Crowds of people did not swarm through the Janesville Community Center for Sunday’s mobile COVID-19 vaccine clinic, but that was by design.

Officials at SSM Health, the host of Sunday’s clinic, wanted the event to feel intimate and community-based as a way of welcoming neighbors and showing them the clinic was a service designed for them.

“Part of our mission is caring for the entire community,” said Eric Thornton, president of SSM Health St. Mary’s Hospital-Janesville.

Caring for the whole community means reaching out to people where they are, even if they are not SSM Health patients, Thornton said.

About 75 people were vaccinated Sunday at the mobile clinic. That number is not massive, but it wasn’t expected to be, officials said.

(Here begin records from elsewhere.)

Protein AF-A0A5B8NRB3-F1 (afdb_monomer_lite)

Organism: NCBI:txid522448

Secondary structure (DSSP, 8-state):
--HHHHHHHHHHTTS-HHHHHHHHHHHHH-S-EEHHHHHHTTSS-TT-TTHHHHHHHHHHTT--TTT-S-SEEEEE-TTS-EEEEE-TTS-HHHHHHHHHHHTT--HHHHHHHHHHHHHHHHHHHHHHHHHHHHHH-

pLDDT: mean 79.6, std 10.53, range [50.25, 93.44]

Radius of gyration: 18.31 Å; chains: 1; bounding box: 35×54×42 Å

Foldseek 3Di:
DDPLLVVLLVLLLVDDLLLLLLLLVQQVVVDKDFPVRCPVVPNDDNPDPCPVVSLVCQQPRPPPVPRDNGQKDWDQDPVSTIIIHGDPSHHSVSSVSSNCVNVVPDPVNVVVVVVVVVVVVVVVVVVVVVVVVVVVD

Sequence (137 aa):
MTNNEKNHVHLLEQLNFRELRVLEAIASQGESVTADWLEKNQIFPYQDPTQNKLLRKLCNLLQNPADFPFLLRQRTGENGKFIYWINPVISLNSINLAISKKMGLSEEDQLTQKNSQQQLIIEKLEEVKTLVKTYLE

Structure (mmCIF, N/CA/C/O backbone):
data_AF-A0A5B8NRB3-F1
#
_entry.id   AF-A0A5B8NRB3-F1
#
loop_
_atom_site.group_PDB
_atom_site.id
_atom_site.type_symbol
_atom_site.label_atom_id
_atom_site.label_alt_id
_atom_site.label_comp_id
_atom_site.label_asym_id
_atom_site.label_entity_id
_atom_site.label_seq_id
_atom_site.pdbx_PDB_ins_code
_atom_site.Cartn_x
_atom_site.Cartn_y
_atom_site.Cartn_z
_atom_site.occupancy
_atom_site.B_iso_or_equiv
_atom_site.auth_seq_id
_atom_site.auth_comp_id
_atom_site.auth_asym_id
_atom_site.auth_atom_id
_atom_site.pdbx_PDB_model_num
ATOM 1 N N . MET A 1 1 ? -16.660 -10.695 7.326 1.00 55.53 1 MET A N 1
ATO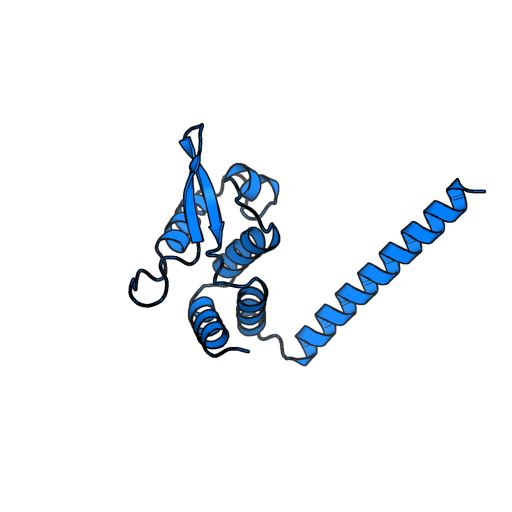M 2 C CA . MET A 1 1 ? -15.606 -11.029 6.346 1.00 55.53 1 MET A CA 1
ATOM 3 C C . MET A 1 1 ? -16.193 -11.907 5.263 1.00 55.53 1 MET A C 1
ATOM 5 O O . MET A 1 1 ? -16.698 -12.980 5.584 1.00 55.53 1 MET A O 1
ATOM 9 N N . THR A 1 2 ? -16.154 -11.460 4.013 1.00 65.50 2 THR A N 1
ATOM 10 C CA . THR A 1 2 ? -16.545 -12.293 2.862 1.00 65.50 2 THR A CA 1
ATOM 11 C C . THR A 1 2 ? -15.500 -13.397 2.615 1.00 65.50 2 THR A C 1
ATOM 13 O O . THR A 1 2 ? -14.350 -13.265 3.036 1.00 65.50 2 THR A O 1
ATOM 16 N N . ASN A 1 3 ? -15.865 -14.500 1.946 1.00 61.25 3 ASN A N 1
ATOM 17 C CA . ASN A 1 3 ? -14.899 -15.560 1.593 1.00 61.25 3 ASN A CA 1
ATOM 18 C C . ASN A 1 3 ? -13.735 -15.023 0.739 1.00 61.25 3 ASN A C 1
ATOM 20 O O . ASN A 1 3 ? -12.600 -15.463 0.906 1.00 61.25 3 ASN A O 1
ATOM 24 N N . ASN A 1 4 ? -13.994 -14.009 -0.090 1.00 63.75 4 ASN A N 1
ATOM 25 C CA . ASN A 1 4 ? -12.965 -13.332 -0.876 1.00 63.75 4 ASN A CA 1
ATOM 26 C C . ASN A 1 4 ? -11.986 -12.561 0.020 1.00 63.75 4 ASN A C 1
ATOM 28 O O . ASN A 1 4 ? -10.781 -12.731 -0.116 1.00 63.75 4 ASN A O 1
ATOM 32 N N . GLU A 1 5 ? -12.470 -11.808 1.013 1.00 64.50 5 GLU A N 1
ATOM 33 C CA . GLU A 1 5 ? -11.593 -11.118 1.974 1.00 64.50 5 GLU A CA 1
ATOM 34 C C . GLU A 1 5 ? -10.693 -12.083 2.756 1.00 64.50 5 GLU A C 1
ATOM 36 O O . GLU A 1 5 ? -9.523 -11.780 2.974 1.00 64.50 5 GLU A O 1
ATOM 41 N N . LYS A 1 6 ? -11.195 -13.263 3.143 1.00 70.50 6 LYS A N 1
ATOM 42 C CA . LYS A 1 6 ? -10.372 -14.283 3.819 1.00 70.50 6 LYS A CA 1
ATOM 43 C C . LYS A 1 6 ? -9.238 -14.787 2.922 1.00 70.50 6 LYS A C 1
ATOM 45 O O . LYS A 1 6 ? -8.104 -14.891 3.386 1.00 70.50 6 LYS A O 1
ATOM 50 N N . ASN A 1 7 ? -9.529 -15.035 1.644 1.00 73.50 7 ASN A N 1
ATOM 51 C CA . ASN A 1 7 ? -8.518 -15.428 0.662 1.00 73.50 7 ASN A CA 1
ATOM 52 C C . ASN A 1 7 ? -7.495 -14.305 0.431 1.00 73.50 7 ASN A C 1
ATOM 54 O O . ASN A 1 7 ? -6.297 -14.576 0.382 1.00 73.50 7 ASN A O 1
ATOM 58 N N . HIS A 1 8 ? -7.931 -13.040 0.369 1.00 76.62 8 HIS A N 1
ATOM 59 C CA . HIS A 1 8 ? -7.019 -11.899 0.229 1.00 76.62 8 HIS A CA 1
ATOM 60 C C . HIS A 1 8 ? -6.081 -11.773 1.429 1.00 76.62 8 HIS A C 1
ATOM 62 O O . HIS A 1 8 ? -4.881 -11.586 1.249 1.00 76.62 8 HIS A O 1
ATOM 68 N N . VAL A 1 9 ? -6.605 -11.904 2.651 1.00 78.56 9 VAL A N 1
ATOM 69 C CA . VAL A 1 9 ? -5.798 -11.830 3.876 1.00 78.56 9 VAL A CA 1
ATOM 70 C C . VAL A 1 9 ? -4.757 -12.952 3.910 1.00 78.56 9 VAL A C 1
ATOM 72 O O . VAL A 1 9 ? -3.589 -12.674 4.163 1.00 78.56 9 VAL A O 1
ATOM 75 N N . HIS A 1 10 ? -5.132 -14.188 3.570 1.00 81.25 10 HIS A N 1
ATOM 76 C CA . HIS A 1 10 ? -4.194 -15.317 3.517 1.00 81.25 10 HIS A CA 1
ATOM 77 C C . HIS A 1 10 ? -3.066 -15.111 2.485 1.00 81.25 10 HIS A C 1
ATOM 79 O O . HIS A 1 10 ? -1.918 -15.483 2.715 1.00 81.25 10 HIS A O 1
ATOM 85 N N . LEU A 1 11 ? -3.364 -14.488 1.343 1.00 79.69 11 LEU A N 1
ATOM 86 C CA . LEU A 1 11 ? -2.351 -14.138 0.342 1.00 79.69 11 LEU A CA 1
ATOM 87 C C . LEU A 1 11 ? -1.425 -13.015 0.831 1.00 79.69 11 LEU A C 1
ATOM 89 O O . LEU A 1 11 ? -0.211 -13.084 0.647 1.00 79.69 11 LEU A O 1
ATOM 93 N N . LEU A 1 12 ? -1.984 -11.999 1.489 1.00 85.62 12 LEU A N 1
ATOM 94 C CA . LEU A 1 12 ? -1.225 -10.891 2.068 1.00 85.62 12 LEU A CA 1
ATOM 95 C C . LEU A 1 12 ? -0.307 -11.360 3.211 1.00 85.62 12 LEU A C 1
ATOM 97 O O . LEU A 1 12 ? 0.795 -10.842 3.359 1.00 85.62 12 LEU A O 1
ATOM 101 N N . GLU A 1 13 ? -0.683 -12.395 3.964 1.00 84.88 13 GLU A N 1
ATOM 102 C CA . GLU A 1 13 ? 0.169 -13.003 5.001 1.00 84.88 13 GLU A CA 1
ATOM 103 C C . GLU A 1 13 ? 1.495 -13.575 4.454 1.00 84.88 13 GLU A C 1
ATOM 105 O O . GLU A 1 13 ? 2.490 -13.648 5.186 1.00 84.88 13 GLU A O 1
ATOM 110 N N . GLN A 1 14 ? 1.561 -13.918 3.161 1.00 83.25 14 GLN A N 1
ATOM 111 C CA . GLN A 1 14 ? 2.798 -14.382 2.516 1.00 83.25 14 GLN A CA 1
ATOM 112 C C . GLN A 1 14 ? 3.837 -13.262 2.348 1.00 83.25 14 GLN A C 1
ATOM 114 O O . GLN A 1 14 ? 5.037 -13.532 2.264 1.00 83.25 14 GLN A O 1
ATOM 119 N N . LEU A 1 15 ? 3.401 -12.001 2.322 1.00 85.94 15 LEU A N 1
ATOM 120 C CA . LEU A 1 15 ? 4.270 -10.838 2.165 1.00 85.94 15 LEU A CA 1
ATOM 121 C C . LEU A 1 15 ? 5.002 -10.510 3.457 1.00 85.94 15 LEU A C 1
ATOM 123 O O . LEU A 1 15 ? 4.453 -10.643 4.543 1.00 85.94 15 LEU A O 1
ATOM 127 N N . ASN A 1 16 ? 6.240 -10.034 3.388 1.00 87.88 16 ASN A N 1
ATOM 128 C CA . ASN A 1 16 ? 6.909 -9.537 4.587 1.00 87.88 16 ASN A CA 1
ATOM 129 C C . ASN A 1 16 ? 6.287 -8.215 5.079 1.00 87.88 16 ASN A C 1
ATOM 131 O O . ASN A 1 16 ? 5.507 -7.557 4.394 1.00 87.88 16 ASN A O 1
ATOM 135 N N . PHE A 1 17 ? 6.649 -7.819 6.296 1.00 85.00 17 PHE A N 1
ATOM 136 C CA . PHE A 1 17 ? 6.098 -6.620 6.921 1.00 85.00 17 PHE A CA 1
ATOM 137 C C . PHE A 1 17 ? 6.335 -5.347 6.089 1.00 85.00 17 PHE A C 1
ATOM 139 O O . PHE A 1 17 ? 5.437 -4.525 5.926 1.00 85.00 17 PHE A O 1
ATOM 146 N N . ARG A 1 18 ? 7.526 -5.210 5.498 1.00 86.00 18 ARG A N 1
ATOM 147 C CA . ARG A 1 18 ? 7.882 -4.063 4.656 1.00 86.00 18 ARG A CA 1
ATOM 148 C C . ARG A 1 18 ? 7.019 -3.991 3.394 1.00 86.00 18 ARG A C 1
ATOM 150 O O . ARG A 1 18 ? 6.574 -2.916 3.017 1.00 86.00 18 ARG A O 1
ATOM 157 N N . GLU A 1 19 ? 6.765 -5.130 2.764 1.00 88.50 19 GLU A N 1
ATOM 158 C CA . GLU A 1 19 ? 5.887 -5.256 1.598 1.00 88.50 19 GLU A CA 1
ATOM 159 C C . GLU A 1 19 ? 4.455 -4.839 1.929 1.00 88.50 19 GLU A C 1
ATOM 161 O O . GLU A 1 19 ? 3.860 -4.058 1.189 1.00 88.50 19 GLU A O 1
ATOM 166 N N . LEU A 1 20 ? 3.933 -5.288 3.072 1.00 88.62 20 LEU A N 1
ATOM 167 C CA . LEU A 1 20 ? 2.598 -4.914 3.530 1.00 88.62 20 LEU A CA 1
ATOM 168 C C . LEU A 1 20 ? 2.473 -3.415 3.818 1.00 88.62 20 LEU A C 1
ATOM 170 O O . LEU A 1 20 ? 1.494 -2.809 3.396 1.00 88.62 20 LEU A O 1
ATOM 174 N N . ARG A 1 21 ? 3.476 -2.799 4.456 1.00 88.06 21 ARG A N 1
ATOM 175 C CA . ARG A 1 21 ? 3.490 -1.347 4.720 1.00 88.06 21 ARG A CA 1
ATOM 176 C C . ARG A 1 21 ? 3.505 -0.512 3.442 1.00 88.06 21 ARG A C 1
ATOM 178 O O . ARG A 1 21 ? 2.870 0.536 3.389 1.00 88.06 21 ARG A O 1
ATOM 185 N N . VAL A 1 22 ? 4.196 -0.976 2.400 1.00 89.50 22 VAL A N 1
ATOM 186 C CA . VAL A 1 22 ? 4.166 -0.317 1.085 1.00 89.50 22 VAL A CA 1
ATOM 187 C C . VAL A 1 22 ? 2.770 -0.417 0.473 1.00 89.50 22 VAL A C 1
ATOM 189 O O . VAL A 1 22 ? 2.251 0.586 -0.006 1.00 89.50 22 VAL A O 1
ATOM 192 N N . LEU A 1 23 ? 2.138 -1.595 0.512 1.00 89.56 23 LEU A N 1
ATOM 193 C CA . LEU A 1 23 ? 0.776 -1.755 -0.004 1.00 89.56 23 LEU A CA 1
ATOM 194 C C . LEU A 1 23 ? -0.239 -0.917 0.780 1.00 89.56 23 LEU A C 1
ATOM 196 O O . LEU A 1 23 ? -1.111 -0.310 0.169 1.00 89.56 23 LEU A O 1
ATOM 200 N N . GLU A 1 24 ? -0.105 -0.851 2.104 1.00 90.50 24 GLU A N 1
ATOM 201 C CA . GLU A 1 24 ? -0.939 -0.026 2.980 1.00 90.50 24 GLU A CA 1
ATOM 202 C C . GLU A 1 24 ? -0.820 1.453 2.623 1.00 90.50 24 GLU A C 1
ATOM 204 O O . GLU A 1 24 ? -1.841 2.100 2.433 1.00 90.50 24 GLU A O 1
ATOM 209 N N . ALA A 1 25 ? 0.401 1.970 2.458 1.00 89.00 25 ALA A N 1
ATOM 210 C CA . ALA A 1 25 ? 0.624 3.371 2.113 1.00 89.00 25 ALA A CA 1
ATOM 211 C C . ALA A 1 25 ? 0.011 3.753 0.755 1.00 89.00 25 ALA A C 1
ATOM 213 O O . ALA A 1 25 ? -0.557 4.834 0.598 1.00 89.00 25 ALA A O 1
ATOM 214 N N . ILE A 1 26 ? 0.101 2.857 -0.233 1.00 89.94 26 ILE A N 1
ATOM 215 C CA . ILE A 1 26 ? -0.513 3.069 -1.551 1.00 89.94 26 ILE A CA 1
ATOM 216 C C . ILE A 1 26 ? -2.040 2.958 -1.445 1.00 89.94 26 ILE A C 1
ATOM 218 O O . ILE A 1 26 ? -2.755 3.777 -2.015 1.00 89.94 26 ILE A O 1
ATOM 222 N N . ALA A 1 27 ? -2.555 1.982 -0.691 1.00 88.44 27 ALA A N 1
ATOM 223 C CA . ALA A 1 27 ? -3.989 1.809 -0.463 1.00 88.44 27 ALA A CA 1
ATOM 224 C C . ALA A 1 27 ? -4.607 2.991 0.298 1.00 88.44 27 ALA A C 1
ATOM 226 O O . ALA A 1 27 ? -5.710 3.416 -0.037 1.00 88.44 27 ALA A O 1
ATOM 227 N N . SER A 1 28 ? -3.912 3.532 1.303 1.00 86.50 28 SER A N 1
ATOM 228 C CA . SER A 1 28 ? -4.393 4.640 2.133 1.00 86.50 28 SER A CA 1
ATOM 229 C C . SER A 1 28 ? -4.499 5.949 1.365 1.00 86.50 28 SER A C 1
ATOM 231 O O . SER A 1 28 ? -5.318 6.789 1.720 1.00 86.50 28 SER A O 1
ATOM 233 N N . GLN A 1 29 ? -3.699 6.117 0.308 1.00 87.44 29 GLN A N 1
ATOM 234 C CA . GLN A 1 29 ? -3.824 7.270 -0.578 1.00 87.44 29 GLN A CA 1
ATOM 235 C C . GLN A 1 29 ? -5.138 7.238 -1.373 1.00 87.44 29 GLN A C 1
ATOM 237 O O . GLN A 1 29 ? -5.610 8.284 -1.804 1.00 87.44 29 GLN A O 1
ATOM 242 N N . GLY A 1 30 ? -5.725 6.053 -1.591 1.00 77.81 30 GLY A N 1
ATOM 243 C CA . GLY A 1 30 ? -6.980 5.880 -2.332 1.00 77.81 30 GLY A CA 1
ATOM 244 C C . GLY A 1 30 ? -6.880 6.138 -3.840 1.00 77.81 30 GLY A C 1
ATOM 245 O O . GLY A 1 30 ? -7.833 5.881 -4.572 1.00 77.81 30 GLY A O 1
ATOM 246 N N . GLU A 1 31 ? -5.724 6.597 -4.319 1.00 82.94 31 GLU A N 1
ATOM 247 C CA . GLU A 1 31 ? -5.472 6.989 -5.701 1.00 82.94 31 GLU A CA 1
ATOM 248 C C . GLU A 1 31 ? -4.139 6.424 -6.210 1.00 82.94 31 GLU A C 1
ATOM 250 O O . GLU A 1 31 ? -3.375 5.776 -5.495 1.00 82.94 31 GLU A O 1
ATOM 255 N N . SER A 1 32 ? -3.860 6.657 -7.492 1.00 88.50 32 SER A N 1
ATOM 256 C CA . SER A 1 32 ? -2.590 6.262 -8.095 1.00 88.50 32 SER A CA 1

The Sunday clinic was not broadcast widely to the public because SSM Health officials wanted to make sure it was reaching people who needed it most, said Megan Timm, community health manager.

Timm partnered with organizations such as the Janesville Community Center, YWCA Rock County, House of Mercy and St. Patrick’s Church to ask people to make appointments in advance, she said.

Announcing the clinic to the broader population likely would have attracted people who have resources, such as Internet and transportation, and likely would have an easier time getting an appointment by now, Timm said.

The easygoing style of Sunday’s clinic helped residents feel welcome, calm and less intimidated than at a larger public clinic, Timm said.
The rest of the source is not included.